EXCERPTED RECORDS -
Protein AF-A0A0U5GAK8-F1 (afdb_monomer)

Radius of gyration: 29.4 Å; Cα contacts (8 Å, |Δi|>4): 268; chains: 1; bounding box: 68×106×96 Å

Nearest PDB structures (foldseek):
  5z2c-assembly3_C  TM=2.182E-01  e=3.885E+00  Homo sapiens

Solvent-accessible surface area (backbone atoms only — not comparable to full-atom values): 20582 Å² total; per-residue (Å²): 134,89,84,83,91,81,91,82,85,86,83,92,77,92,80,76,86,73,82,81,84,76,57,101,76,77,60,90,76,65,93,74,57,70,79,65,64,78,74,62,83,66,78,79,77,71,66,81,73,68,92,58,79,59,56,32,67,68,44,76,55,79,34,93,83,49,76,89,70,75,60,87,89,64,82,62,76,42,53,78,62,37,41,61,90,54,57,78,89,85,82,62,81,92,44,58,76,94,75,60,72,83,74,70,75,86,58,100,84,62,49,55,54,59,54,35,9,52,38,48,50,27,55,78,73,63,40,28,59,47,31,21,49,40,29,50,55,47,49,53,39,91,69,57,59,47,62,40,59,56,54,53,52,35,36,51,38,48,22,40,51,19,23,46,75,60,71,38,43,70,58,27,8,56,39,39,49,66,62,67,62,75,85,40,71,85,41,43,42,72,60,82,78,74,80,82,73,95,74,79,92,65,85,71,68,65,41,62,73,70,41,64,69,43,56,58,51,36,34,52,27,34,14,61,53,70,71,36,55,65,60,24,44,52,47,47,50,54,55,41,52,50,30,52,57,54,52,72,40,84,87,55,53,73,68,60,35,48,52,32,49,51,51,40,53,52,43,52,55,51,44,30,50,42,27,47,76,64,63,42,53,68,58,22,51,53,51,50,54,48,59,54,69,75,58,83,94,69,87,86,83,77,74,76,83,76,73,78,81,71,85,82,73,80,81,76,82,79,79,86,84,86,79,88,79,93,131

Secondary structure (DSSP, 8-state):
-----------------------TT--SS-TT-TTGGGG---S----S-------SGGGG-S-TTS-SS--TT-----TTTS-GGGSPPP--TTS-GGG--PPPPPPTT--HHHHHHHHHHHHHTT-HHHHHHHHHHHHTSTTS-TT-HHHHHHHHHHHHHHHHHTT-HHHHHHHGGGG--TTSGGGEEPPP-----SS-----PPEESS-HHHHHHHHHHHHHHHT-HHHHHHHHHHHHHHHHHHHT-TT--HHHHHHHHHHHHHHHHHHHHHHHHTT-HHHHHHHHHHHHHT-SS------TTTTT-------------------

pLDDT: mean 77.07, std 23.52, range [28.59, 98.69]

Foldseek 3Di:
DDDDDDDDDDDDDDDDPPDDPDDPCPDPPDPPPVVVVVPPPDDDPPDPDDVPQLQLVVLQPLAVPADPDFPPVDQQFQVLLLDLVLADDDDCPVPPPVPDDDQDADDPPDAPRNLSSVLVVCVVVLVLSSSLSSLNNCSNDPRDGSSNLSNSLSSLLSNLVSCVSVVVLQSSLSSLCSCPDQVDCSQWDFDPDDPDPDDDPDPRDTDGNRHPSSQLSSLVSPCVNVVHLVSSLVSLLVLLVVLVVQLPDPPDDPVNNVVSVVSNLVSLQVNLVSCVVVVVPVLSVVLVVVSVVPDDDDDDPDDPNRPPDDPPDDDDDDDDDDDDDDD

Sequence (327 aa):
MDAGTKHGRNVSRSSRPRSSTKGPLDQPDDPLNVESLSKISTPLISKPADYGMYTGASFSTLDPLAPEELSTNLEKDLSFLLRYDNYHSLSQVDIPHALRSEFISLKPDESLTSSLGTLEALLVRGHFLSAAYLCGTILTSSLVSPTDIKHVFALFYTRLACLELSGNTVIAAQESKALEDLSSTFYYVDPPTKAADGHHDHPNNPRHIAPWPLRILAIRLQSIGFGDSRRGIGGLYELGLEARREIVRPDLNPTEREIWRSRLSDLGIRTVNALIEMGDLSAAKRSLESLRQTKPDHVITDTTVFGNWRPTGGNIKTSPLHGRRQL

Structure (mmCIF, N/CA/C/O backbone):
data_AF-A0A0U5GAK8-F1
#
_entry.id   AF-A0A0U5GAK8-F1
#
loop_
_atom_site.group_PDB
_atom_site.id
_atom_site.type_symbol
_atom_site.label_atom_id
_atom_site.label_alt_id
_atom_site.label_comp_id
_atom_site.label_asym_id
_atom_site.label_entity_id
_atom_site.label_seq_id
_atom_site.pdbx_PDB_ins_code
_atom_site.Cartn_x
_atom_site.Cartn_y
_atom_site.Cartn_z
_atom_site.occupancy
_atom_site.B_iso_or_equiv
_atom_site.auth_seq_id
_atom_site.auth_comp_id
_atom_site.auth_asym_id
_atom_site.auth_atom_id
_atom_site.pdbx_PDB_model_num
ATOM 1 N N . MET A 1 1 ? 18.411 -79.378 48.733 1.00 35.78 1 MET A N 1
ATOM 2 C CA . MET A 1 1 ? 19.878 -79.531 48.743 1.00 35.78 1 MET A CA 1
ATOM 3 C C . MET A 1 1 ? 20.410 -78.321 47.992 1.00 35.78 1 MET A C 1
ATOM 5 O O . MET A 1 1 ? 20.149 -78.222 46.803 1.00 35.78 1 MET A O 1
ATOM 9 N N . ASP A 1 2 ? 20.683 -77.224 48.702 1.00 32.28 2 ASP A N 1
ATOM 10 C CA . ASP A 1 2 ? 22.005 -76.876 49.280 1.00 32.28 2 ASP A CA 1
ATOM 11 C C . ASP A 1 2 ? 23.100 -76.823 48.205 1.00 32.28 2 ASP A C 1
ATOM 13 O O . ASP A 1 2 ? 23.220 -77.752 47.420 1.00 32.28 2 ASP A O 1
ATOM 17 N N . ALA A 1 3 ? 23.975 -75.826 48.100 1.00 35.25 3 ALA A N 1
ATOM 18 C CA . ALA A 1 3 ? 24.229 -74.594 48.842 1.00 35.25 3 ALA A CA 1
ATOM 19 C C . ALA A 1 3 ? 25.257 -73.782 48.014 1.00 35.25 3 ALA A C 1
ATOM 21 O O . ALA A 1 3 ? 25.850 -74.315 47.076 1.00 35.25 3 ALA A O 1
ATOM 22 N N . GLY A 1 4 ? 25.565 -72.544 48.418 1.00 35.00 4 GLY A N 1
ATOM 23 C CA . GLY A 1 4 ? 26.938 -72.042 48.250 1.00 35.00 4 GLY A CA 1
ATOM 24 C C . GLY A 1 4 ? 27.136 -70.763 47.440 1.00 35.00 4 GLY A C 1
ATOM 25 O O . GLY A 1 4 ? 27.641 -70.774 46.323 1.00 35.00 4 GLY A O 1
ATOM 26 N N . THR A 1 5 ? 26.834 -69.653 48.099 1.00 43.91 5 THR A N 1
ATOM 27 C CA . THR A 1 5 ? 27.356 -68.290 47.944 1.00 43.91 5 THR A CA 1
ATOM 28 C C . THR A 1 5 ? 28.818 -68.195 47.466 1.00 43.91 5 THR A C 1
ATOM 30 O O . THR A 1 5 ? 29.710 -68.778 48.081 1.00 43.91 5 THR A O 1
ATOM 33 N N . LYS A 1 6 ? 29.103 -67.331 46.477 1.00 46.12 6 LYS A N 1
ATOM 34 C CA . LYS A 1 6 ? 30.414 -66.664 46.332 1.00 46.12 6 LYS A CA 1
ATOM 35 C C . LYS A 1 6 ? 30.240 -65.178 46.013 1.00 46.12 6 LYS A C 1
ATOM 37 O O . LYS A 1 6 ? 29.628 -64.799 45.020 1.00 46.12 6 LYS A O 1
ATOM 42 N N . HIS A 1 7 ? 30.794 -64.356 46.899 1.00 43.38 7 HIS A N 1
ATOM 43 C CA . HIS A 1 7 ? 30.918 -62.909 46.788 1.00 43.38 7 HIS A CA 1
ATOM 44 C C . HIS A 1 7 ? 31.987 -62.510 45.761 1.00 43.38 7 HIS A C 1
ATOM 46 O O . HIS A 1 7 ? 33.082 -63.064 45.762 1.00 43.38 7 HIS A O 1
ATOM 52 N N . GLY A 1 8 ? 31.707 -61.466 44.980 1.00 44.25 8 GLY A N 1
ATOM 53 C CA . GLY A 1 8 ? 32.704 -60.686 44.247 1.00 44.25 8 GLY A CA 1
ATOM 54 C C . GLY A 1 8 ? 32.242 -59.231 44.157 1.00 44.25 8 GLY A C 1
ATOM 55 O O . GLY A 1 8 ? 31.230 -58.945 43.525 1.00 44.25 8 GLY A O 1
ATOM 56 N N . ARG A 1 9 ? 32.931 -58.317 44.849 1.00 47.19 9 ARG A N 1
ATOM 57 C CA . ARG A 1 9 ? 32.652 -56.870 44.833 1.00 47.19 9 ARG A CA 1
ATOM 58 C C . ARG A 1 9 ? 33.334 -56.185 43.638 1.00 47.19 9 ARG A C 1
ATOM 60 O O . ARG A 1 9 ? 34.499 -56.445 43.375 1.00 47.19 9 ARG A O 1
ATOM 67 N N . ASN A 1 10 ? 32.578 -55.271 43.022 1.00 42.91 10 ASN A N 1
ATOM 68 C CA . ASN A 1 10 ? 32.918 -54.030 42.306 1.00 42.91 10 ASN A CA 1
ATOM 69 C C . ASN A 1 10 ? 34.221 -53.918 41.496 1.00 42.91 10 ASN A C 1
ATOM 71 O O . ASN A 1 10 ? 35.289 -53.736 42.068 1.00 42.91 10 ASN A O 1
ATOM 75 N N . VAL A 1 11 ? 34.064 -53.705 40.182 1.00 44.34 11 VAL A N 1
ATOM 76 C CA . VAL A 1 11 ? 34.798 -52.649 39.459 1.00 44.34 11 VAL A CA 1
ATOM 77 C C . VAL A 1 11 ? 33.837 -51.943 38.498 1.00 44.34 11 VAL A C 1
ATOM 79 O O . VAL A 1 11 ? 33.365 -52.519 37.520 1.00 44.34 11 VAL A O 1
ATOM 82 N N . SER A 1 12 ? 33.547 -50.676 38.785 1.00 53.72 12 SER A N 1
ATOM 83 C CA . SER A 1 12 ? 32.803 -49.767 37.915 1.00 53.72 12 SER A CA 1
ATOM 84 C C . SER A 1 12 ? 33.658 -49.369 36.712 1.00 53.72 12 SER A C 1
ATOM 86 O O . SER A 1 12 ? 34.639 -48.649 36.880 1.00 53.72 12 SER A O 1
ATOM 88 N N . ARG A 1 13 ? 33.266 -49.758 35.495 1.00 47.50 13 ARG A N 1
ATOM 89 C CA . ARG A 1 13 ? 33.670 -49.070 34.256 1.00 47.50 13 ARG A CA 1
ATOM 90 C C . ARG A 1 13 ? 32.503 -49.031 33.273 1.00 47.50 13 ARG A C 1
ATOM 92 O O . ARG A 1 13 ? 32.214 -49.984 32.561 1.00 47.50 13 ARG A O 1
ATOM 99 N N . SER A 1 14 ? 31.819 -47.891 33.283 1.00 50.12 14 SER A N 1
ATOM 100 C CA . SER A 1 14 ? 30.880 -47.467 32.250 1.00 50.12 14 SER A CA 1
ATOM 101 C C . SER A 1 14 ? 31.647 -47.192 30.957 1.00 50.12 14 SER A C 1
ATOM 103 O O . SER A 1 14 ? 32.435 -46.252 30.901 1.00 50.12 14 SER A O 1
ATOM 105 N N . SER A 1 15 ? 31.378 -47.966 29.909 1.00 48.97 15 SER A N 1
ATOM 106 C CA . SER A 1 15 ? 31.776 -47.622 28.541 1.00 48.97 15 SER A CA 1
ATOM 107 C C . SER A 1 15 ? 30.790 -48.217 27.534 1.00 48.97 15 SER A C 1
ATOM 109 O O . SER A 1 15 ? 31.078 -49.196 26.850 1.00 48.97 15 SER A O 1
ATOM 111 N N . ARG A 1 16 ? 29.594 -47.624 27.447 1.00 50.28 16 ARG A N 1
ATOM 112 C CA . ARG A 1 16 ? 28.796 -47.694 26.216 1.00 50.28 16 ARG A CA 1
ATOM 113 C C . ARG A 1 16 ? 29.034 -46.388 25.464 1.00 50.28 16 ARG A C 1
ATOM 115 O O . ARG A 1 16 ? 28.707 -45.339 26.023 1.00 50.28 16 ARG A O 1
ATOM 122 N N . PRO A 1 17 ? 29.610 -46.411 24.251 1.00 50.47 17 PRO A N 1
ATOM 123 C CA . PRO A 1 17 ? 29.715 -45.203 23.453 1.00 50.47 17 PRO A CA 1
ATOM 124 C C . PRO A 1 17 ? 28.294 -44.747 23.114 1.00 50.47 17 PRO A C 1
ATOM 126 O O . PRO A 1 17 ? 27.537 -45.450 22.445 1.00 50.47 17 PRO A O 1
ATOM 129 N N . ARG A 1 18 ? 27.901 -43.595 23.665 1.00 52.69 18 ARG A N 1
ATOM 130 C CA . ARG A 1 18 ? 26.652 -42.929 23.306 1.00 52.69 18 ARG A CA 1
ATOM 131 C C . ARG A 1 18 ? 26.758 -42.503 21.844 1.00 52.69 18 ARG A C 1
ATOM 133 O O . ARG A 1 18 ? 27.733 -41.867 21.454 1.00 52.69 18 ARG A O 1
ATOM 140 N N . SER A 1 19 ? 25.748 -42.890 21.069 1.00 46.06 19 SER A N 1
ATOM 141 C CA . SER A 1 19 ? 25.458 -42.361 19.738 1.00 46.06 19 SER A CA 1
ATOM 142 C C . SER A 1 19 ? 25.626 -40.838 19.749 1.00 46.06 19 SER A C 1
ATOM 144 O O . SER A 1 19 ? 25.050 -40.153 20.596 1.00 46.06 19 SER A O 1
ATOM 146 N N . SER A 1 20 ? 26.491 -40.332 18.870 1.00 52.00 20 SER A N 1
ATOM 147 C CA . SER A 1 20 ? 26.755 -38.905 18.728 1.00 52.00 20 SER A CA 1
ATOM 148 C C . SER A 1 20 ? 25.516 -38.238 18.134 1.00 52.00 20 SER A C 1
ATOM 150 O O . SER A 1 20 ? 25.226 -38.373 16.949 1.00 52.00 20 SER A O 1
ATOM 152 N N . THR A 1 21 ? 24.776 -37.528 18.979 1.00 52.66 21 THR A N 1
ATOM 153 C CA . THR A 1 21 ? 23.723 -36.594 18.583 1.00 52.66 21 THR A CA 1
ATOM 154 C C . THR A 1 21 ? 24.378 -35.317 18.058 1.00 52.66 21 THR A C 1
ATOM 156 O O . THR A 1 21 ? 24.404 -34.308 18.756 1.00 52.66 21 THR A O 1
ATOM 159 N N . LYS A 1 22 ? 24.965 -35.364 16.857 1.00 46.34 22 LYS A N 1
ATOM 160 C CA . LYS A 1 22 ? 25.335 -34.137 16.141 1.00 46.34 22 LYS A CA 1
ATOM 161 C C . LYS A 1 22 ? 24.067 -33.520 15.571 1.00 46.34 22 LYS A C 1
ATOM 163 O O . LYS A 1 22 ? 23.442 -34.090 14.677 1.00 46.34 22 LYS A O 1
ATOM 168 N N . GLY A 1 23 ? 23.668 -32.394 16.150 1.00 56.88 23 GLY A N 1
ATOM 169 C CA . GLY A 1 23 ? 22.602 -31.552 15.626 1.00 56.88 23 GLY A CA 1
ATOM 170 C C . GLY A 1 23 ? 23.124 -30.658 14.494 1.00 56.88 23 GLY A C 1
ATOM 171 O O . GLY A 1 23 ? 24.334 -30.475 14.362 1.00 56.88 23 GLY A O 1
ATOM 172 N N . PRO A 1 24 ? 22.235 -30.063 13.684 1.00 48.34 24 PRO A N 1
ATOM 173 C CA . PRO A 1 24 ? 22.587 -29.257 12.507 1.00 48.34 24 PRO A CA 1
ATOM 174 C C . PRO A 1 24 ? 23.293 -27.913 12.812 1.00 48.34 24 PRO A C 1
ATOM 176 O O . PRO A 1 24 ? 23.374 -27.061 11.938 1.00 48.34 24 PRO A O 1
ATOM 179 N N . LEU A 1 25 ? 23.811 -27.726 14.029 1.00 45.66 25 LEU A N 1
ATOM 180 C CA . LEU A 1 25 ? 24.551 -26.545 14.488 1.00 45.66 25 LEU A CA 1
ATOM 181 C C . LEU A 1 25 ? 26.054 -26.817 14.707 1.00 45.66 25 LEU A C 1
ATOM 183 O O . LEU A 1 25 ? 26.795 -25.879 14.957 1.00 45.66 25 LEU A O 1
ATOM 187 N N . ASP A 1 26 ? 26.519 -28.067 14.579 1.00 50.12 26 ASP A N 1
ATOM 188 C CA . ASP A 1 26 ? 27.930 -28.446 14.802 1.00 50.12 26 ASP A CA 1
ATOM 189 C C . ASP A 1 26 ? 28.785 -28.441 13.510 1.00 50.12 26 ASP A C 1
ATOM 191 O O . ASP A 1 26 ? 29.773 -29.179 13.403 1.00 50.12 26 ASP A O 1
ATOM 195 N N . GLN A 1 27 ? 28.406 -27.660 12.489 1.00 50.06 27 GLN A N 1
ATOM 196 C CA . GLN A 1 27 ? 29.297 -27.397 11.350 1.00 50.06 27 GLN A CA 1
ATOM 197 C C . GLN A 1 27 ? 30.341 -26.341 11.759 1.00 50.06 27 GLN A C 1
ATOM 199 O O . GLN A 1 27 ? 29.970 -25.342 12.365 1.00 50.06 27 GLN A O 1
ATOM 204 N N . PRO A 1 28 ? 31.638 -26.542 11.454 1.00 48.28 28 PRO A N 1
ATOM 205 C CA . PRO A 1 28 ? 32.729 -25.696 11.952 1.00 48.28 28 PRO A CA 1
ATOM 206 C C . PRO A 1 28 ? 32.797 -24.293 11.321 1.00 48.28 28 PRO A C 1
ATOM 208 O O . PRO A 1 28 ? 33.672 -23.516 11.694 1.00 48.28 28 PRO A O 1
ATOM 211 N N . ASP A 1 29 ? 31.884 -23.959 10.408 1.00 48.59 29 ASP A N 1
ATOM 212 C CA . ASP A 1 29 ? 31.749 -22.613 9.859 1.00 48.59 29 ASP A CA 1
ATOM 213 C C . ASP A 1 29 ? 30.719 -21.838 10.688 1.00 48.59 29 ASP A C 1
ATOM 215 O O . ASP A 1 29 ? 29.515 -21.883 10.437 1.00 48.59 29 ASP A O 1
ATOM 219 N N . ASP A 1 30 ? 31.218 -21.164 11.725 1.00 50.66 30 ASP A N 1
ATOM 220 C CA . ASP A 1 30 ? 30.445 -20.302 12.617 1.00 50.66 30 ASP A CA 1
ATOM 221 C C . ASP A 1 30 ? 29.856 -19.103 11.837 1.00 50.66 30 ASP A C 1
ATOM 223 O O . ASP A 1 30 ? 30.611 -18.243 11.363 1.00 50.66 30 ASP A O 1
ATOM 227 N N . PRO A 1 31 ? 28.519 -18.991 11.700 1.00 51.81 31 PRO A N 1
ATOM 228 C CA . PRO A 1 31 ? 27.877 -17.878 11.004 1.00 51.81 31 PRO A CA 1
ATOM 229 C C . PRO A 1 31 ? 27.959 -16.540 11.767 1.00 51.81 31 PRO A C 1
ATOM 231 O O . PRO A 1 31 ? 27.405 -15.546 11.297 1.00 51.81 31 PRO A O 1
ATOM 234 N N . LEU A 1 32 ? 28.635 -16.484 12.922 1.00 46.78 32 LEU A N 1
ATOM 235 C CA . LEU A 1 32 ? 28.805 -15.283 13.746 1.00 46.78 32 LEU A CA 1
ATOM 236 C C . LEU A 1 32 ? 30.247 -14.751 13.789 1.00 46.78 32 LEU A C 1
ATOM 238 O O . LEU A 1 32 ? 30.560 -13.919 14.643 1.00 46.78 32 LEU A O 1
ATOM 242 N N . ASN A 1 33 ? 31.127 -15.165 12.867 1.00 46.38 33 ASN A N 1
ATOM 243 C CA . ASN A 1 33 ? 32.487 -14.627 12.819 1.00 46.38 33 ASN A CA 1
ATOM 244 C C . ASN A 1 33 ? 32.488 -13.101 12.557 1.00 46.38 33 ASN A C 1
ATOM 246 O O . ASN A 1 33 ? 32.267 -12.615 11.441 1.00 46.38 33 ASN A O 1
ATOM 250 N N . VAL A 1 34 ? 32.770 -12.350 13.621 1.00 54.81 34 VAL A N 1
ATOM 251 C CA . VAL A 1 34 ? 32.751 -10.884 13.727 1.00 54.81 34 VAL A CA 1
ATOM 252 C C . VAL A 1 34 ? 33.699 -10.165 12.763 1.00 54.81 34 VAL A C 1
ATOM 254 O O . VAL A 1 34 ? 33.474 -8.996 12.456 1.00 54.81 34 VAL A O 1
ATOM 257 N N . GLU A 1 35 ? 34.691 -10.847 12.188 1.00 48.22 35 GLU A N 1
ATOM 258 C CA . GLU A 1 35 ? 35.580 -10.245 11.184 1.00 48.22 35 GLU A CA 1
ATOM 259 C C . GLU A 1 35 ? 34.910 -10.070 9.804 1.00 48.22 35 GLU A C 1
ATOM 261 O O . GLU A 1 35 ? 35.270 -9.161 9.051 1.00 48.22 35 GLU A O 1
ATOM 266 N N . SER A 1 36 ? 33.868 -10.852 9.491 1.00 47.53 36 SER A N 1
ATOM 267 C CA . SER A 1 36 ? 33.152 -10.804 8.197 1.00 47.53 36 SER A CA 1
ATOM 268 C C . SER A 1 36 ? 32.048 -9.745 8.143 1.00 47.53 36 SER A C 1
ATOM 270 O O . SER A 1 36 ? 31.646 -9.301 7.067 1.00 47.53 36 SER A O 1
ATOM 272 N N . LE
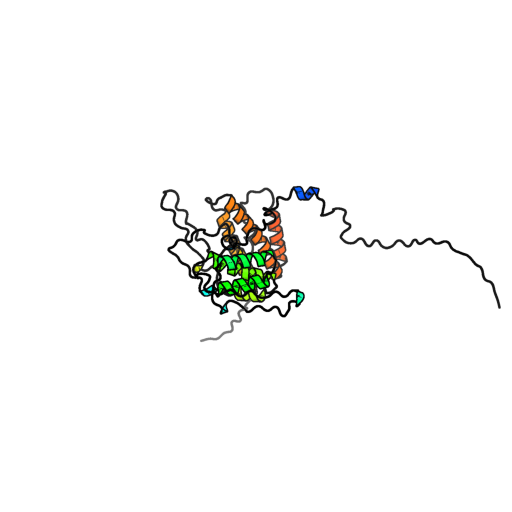U A 1 37 ? 31.584 -9.295 9.310 1.00 45.28 37 LEU A N 1
ATOM 273 C CA . LEU A 1 37 ? 30.563 -8.255 9.459 1.00 45.28 37 LEU A CA 1
ATOM 274 C C . LEU A 1 37 ? 31.090 -6.847 9.129 1.00 45.28 37 LEU A C 1
ATOM 276 O O . LEU A 1 37 ? 30.303 -5.934 8.904 1.00 45.28 37 LEU A O 1
ATOM 280 N N . SER A 1 38 ? 32.412 -6.672 9.032 1.00 43.81 38 SER A N 1
ATOM 281 C CA . SER A 1 38 ? 33.058 -5.384 8.737 1.00 43.81 38 SER A CA 1
ATOM 282 C C . SER A 1 38 ? 32.997 -4.956 7.260 1.00 43.81 38 SER A C 1
ATOM 284 O O . SER A 1 38 ? 33.344 -3.821 6.938 1.00 43.81 38 SER A O 1
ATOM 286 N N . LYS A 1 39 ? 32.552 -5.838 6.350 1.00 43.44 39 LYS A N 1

WHAT NEEDS TO BE DONE - The lines above from the one containing "ATOM 161 C C" through the one containing "ATOM 171 O O" are to be set down exactly, and no others.

RESPONSE AREA -
ATOM 161 C C . LYS A 1 22 ? 24.067 -33.520 15.571 1.00 46.34 22 LYS A C 1
ATOM 163 O O . LYS A 1 22 ? 23.442 -34.090 14.677 1.00 46.34 22 LYS A O 1
ATOM 168 N N . GLY A 1 23 ? 23.668 -32.394 16.150 1.00 56.88 23 GLY A N 1
ATOM 169 C CA . GLY A 1 23 ? 22.602 -31.552 15.626 1.00 56.88 23 GLY A CA 1
ATOM 170 C C . GLY A 1 23 ? 23.124 -30.658 14.494 1.00 56.88 23 GLY A C 1
ATOM 171 O O . GLY A 1 23 ? 24.334 -30.475 14.362 1.00 56.88 23 GLY A O 1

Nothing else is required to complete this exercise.